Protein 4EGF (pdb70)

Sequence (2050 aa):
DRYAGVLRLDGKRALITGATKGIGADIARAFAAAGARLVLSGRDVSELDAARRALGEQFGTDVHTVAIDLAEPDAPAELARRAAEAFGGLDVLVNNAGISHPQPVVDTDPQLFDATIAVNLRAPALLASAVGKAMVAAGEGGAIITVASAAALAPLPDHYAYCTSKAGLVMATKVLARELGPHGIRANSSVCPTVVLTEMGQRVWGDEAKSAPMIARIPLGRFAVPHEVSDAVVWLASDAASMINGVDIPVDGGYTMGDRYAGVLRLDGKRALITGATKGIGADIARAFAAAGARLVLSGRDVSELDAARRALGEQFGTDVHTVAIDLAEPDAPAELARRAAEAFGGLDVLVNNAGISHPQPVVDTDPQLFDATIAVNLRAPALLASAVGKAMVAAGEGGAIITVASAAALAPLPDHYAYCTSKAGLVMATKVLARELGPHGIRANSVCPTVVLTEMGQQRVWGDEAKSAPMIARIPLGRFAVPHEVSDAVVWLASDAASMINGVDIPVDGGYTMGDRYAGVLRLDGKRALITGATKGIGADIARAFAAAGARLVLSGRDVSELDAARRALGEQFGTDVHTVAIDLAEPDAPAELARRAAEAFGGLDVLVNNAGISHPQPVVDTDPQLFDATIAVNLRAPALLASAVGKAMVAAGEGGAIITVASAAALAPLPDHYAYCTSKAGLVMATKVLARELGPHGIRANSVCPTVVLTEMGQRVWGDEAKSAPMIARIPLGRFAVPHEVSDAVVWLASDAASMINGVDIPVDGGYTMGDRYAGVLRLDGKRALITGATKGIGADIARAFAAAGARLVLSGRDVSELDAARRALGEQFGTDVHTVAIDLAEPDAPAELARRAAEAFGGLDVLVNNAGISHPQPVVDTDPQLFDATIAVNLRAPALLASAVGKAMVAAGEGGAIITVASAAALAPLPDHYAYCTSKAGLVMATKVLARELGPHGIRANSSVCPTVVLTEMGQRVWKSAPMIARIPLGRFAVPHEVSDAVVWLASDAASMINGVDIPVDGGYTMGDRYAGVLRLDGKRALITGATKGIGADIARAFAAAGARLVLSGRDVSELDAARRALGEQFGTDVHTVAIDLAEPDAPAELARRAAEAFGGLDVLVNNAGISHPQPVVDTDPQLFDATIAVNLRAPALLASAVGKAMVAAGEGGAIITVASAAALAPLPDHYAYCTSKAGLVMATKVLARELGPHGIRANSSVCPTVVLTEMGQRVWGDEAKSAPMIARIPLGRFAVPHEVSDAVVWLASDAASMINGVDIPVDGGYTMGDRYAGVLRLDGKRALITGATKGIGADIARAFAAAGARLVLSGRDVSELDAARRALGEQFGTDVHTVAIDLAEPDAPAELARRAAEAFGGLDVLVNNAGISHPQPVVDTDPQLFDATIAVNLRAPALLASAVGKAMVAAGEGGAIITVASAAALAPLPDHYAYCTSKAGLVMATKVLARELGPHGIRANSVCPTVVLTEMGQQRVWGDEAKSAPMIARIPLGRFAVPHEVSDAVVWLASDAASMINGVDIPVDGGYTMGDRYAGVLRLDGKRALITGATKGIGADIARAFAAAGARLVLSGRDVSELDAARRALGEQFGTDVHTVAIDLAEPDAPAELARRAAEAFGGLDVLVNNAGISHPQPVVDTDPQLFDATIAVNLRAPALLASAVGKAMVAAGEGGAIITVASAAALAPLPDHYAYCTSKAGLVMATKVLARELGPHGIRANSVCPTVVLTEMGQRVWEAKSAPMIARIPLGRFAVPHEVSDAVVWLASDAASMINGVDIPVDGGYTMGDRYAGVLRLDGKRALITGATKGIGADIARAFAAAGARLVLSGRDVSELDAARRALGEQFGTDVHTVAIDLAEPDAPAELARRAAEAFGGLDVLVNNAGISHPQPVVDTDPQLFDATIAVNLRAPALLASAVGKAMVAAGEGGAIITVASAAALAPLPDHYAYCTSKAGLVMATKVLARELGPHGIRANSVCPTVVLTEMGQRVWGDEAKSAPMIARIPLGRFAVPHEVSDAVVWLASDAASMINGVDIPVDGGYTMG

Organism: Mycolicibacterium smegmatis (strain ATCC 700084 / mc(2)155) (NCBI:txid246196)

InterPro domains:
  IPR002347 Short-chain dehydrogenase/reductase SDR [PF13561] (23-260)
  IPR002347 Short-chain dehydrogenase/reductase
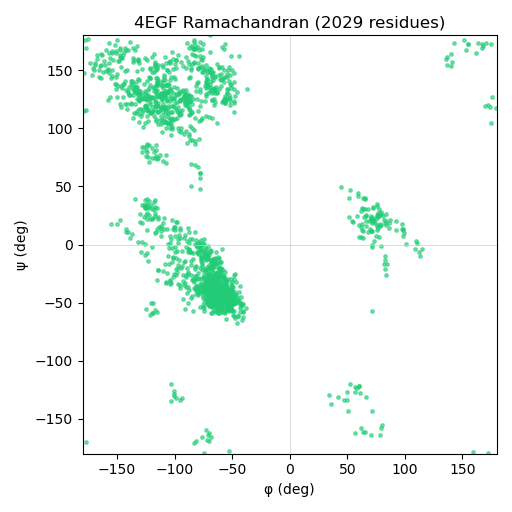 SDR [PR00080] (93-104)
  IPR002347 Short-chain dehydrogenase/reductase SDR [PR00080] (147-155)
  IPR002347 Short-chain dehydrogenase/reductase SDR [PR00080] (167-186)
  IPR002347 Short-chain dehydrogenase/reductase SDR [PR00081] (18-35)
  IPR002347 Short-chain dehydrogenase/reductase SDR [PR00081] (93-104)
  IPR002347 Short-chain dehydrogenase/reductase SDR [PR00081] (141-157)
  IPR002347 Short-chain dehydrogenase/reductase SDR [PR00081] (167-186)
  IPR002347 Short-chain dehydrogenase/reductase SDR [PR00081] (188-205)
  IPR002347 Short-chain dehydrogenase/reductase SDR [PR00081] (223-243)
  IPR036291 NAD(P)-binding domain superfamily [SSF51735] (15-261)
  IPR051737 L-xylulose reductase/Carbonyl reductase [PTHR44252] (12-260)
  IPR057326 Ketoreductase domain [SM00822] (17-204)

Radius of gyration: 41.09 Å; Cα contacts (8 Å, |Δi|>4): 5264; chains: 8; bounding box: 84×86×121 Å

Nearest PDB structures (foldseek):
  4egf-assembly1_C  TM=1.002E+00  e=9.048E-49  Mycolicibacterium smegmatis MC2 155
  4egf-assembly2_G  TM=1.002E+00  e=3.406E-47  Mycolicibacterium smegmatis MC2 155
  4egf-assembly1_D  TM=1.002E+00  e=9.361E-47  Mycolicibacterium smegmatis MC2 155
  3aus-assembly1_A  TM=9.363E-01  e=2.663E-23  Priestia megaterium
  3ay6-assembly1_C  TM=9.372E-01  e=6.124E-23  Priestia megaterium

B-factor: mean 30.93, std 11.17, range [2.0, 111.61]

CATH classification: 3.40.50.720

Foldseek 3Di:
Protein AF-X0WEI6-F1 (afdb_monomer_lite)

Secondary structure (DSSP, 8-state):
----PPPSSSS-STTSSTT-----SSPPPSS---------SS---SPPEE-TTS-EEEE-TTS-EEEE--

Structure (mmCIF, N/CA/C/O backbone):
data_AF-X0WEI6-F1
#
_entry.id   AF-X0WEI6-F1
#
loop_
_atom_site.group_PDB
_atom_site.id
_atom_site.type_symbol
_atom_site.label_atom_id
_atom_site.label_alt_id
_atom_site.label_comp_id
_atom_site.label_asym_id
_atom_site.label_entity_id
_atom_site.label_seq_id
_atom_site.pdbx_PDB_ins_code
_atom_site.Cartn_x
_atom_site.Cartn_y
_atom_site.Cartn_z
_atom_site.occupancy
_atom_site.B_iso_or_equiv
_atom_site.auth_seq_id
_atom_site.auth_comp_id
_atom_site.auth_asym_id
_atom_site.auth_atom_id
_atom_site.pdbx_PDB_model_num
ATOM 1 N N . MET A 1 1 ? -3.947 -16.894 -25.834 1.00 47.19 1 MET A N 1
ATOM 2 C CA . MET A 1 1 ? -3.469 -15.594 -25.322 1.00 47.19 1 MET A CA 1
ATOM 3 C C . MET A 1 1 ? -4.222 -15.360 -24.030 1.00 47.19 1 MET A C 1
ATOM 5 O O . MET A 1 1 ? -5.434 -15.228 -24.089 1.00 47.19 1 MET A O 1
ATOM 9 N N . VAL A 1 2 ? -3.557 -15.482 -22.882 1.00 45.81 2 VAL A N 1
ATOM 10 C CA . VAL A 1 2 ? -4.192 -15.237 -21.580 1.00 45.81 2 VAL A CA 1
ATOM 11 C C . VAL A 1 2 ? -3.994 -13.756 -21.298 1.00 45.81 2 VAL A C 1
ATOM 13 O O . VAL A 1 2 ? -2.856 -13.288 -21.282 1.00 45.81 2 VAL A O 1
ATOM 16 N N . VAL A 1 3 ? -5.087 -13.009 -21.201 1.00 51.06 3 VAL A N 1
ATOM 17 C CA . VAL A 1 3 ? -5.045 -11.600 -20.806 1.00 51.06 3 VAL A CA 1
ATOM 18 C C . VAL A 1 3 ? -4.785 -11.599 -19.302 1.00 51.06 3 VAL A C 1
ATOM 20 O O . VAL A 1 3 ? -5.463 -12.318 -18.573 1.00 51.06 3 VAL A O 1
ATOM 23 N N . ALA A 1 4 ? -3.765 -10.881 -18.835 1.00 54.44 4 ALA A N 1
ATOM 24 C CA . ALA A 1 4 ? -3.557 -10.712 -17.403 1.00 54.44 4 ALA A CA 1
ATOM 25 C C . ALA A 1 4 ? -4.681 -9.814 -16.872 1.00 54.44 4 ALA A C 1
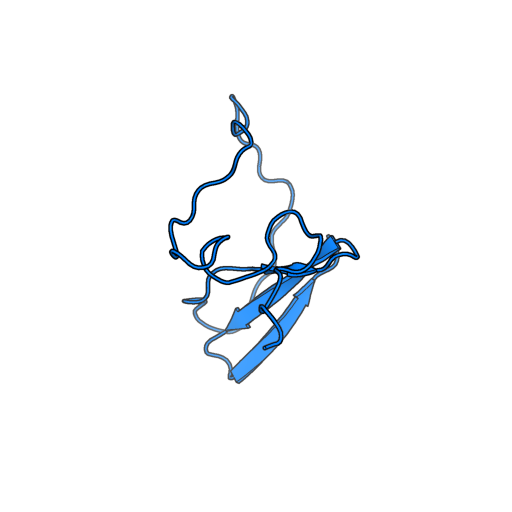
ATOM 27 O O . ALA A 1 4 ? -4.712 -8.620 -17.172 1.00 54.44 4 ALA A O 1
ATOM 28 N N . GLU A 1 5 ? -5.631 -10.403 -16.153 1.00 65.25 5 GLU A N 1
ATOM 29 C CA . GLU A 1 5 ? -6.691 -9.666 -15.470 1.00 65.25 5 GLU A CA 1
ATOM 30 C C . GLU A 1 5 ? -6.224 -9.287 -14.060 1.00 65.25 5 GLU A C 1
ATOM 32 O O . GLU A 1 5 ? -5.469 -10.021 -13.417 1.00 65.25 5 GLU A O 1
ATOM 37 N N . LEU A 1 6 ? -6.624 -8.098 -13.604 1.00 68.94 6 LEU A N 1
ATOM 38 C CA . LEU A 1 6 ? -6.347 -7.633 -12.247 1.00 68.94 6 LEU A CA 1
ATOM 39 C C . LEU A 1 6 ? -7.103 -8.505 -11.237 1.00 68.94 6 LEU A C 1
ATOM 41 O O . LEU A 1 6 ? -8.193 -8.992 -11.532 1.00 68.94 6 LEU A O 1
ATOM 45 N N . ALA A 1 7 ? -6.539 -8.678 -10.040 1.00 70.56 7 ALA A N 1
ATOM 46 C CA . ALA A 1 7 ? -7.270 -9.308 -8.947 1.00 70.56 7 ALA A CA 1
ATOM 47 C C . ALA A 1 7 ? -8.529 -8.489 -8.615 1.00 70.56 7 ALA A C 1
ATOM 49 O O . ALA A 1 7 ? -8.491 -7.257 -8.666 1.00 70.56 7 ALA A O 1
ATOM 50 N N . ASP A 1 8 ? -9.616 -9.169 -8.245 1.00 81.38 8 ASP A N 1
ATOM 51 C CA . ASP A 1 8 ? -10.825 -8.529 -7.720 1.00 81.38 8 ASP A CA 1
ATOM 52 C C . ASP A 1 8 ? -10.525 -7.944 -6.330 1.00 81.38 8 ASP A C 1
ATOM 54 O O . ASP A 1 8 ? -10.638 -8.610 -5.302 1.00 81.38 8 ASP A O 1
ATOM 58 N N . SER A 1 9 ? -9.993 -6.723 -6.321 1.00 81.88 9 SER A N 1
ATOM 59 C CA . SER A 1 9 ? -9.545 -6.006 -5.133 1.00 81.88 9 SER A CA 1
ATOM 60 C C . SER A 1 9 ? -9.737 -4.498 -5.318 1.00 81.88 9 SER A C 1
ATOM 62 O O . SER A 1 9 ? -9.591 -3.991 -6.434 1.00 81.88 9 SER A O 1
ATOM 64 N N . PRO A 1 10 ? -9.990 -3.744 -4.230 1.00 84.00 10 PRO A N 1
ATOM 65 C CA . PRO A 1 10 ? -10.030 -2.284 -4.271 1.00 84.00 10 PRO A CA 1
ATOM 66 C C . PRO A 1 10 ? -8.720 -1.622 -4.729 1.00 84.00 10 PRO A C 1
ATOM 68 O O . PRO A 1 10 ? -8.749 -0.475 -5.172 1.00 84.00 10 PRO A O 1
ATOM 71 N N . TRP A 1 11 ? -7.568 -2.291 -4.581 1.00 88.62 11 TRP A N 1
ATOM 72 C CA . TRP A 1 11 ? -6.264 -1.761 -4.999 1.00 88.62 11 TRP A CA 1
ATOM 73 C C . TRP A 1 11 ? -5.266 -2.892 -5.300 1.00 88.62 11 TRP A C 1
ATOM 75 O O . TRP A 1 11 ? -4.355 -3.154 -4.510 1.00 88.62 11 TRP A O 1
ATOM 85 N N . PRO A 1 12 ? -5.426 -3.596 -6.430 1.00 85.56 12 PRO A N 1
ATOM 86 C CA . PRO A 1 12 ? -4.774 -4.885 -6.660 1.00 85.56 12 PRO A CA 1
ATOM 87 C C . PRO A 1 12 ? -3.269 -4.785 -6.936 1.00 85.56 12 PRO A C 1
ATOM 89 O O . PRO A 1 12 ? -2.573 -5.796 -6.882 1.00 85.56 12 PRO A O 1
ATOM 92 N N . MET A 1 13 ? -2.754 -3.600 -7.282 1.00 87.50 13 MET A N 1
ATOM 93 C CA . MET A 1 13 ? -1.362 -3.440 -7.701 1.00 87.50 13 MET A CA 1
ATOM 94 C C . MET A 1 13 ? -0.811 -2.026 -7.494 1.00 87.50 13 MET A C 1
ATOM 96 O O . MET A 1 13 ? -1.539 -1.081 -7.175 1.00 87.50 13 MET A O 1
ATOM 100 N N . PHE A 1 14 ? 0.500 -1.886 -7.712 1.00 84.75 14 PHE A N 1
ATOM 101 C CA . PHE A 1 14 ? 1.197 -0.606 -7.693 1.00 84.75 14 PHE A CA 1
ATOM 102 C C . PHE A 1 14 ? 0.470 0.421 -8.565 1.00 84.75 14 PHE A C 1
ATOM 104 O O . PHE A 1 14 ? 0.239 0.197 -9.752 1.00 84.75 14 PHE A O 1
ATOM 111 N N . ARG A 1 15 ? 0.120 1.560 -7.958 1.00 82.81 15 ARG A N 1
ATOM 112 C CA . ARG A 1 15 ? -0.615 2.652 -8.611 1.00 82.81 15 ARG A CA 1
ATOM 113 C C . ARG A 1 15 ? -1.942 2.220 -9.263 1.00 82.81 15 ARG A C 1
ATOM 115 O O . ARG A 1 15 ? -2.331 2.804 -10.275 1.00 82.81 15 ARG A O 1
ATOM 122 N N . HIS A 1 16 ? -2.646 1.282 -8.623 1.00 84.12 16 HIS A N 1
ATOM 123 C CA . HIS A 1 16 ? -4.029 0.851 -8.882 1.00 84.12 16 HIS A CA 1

---------------

Set down, exactly as written above, each line from the one with "ATOM 24 C CA" through the one with "ATOM 38 C CA", and skip the pictures.

### [Your solution]
ATOM 24 C CA . ALA A 1 4 ? -3.557 -10.712 -17.403 1.00 54.44 4 ALA A CA 1
ATOM 25 C C . ALA A 1 4 ? -4.681 -9.814 -16.872 1.00 54.44 4 ALA A C 1
ATOM 27 O O . ALA A 1 4 ? -4.712 -8.620 -17.172 1.00 54.44 4 ALA A O 1
ATOM 28 N N . GLU A 1 5 ? -5.631 -10.403 -16.153 1.00 65.25 5 GLU A N 1
ATOM 29 C CA . GLU A 1 5 ? -6.691 -9.666 -15.470 1.00 65.25 5 GLU A CA 1
ATOM 30 C C . GLU A 1 5 ? -6.224 -9.287 -14.060 1.00 65.25 5 GLU A C 1
ATOM 32 O O . GLU A 1 5 ? -5.469 -10.021 -13.417 1.00 65.25 5 GLU A O 1
ATOM 37 N N . LEU A 1 6 ? -6.624 -8.098 -13.604 1.00 68.94 6 LEU A N 1
ATOM 38 C CA . LEU A 1 6 ? -6.347 -7.633 -12.247 1.00 68.94 6 LEU A CA 1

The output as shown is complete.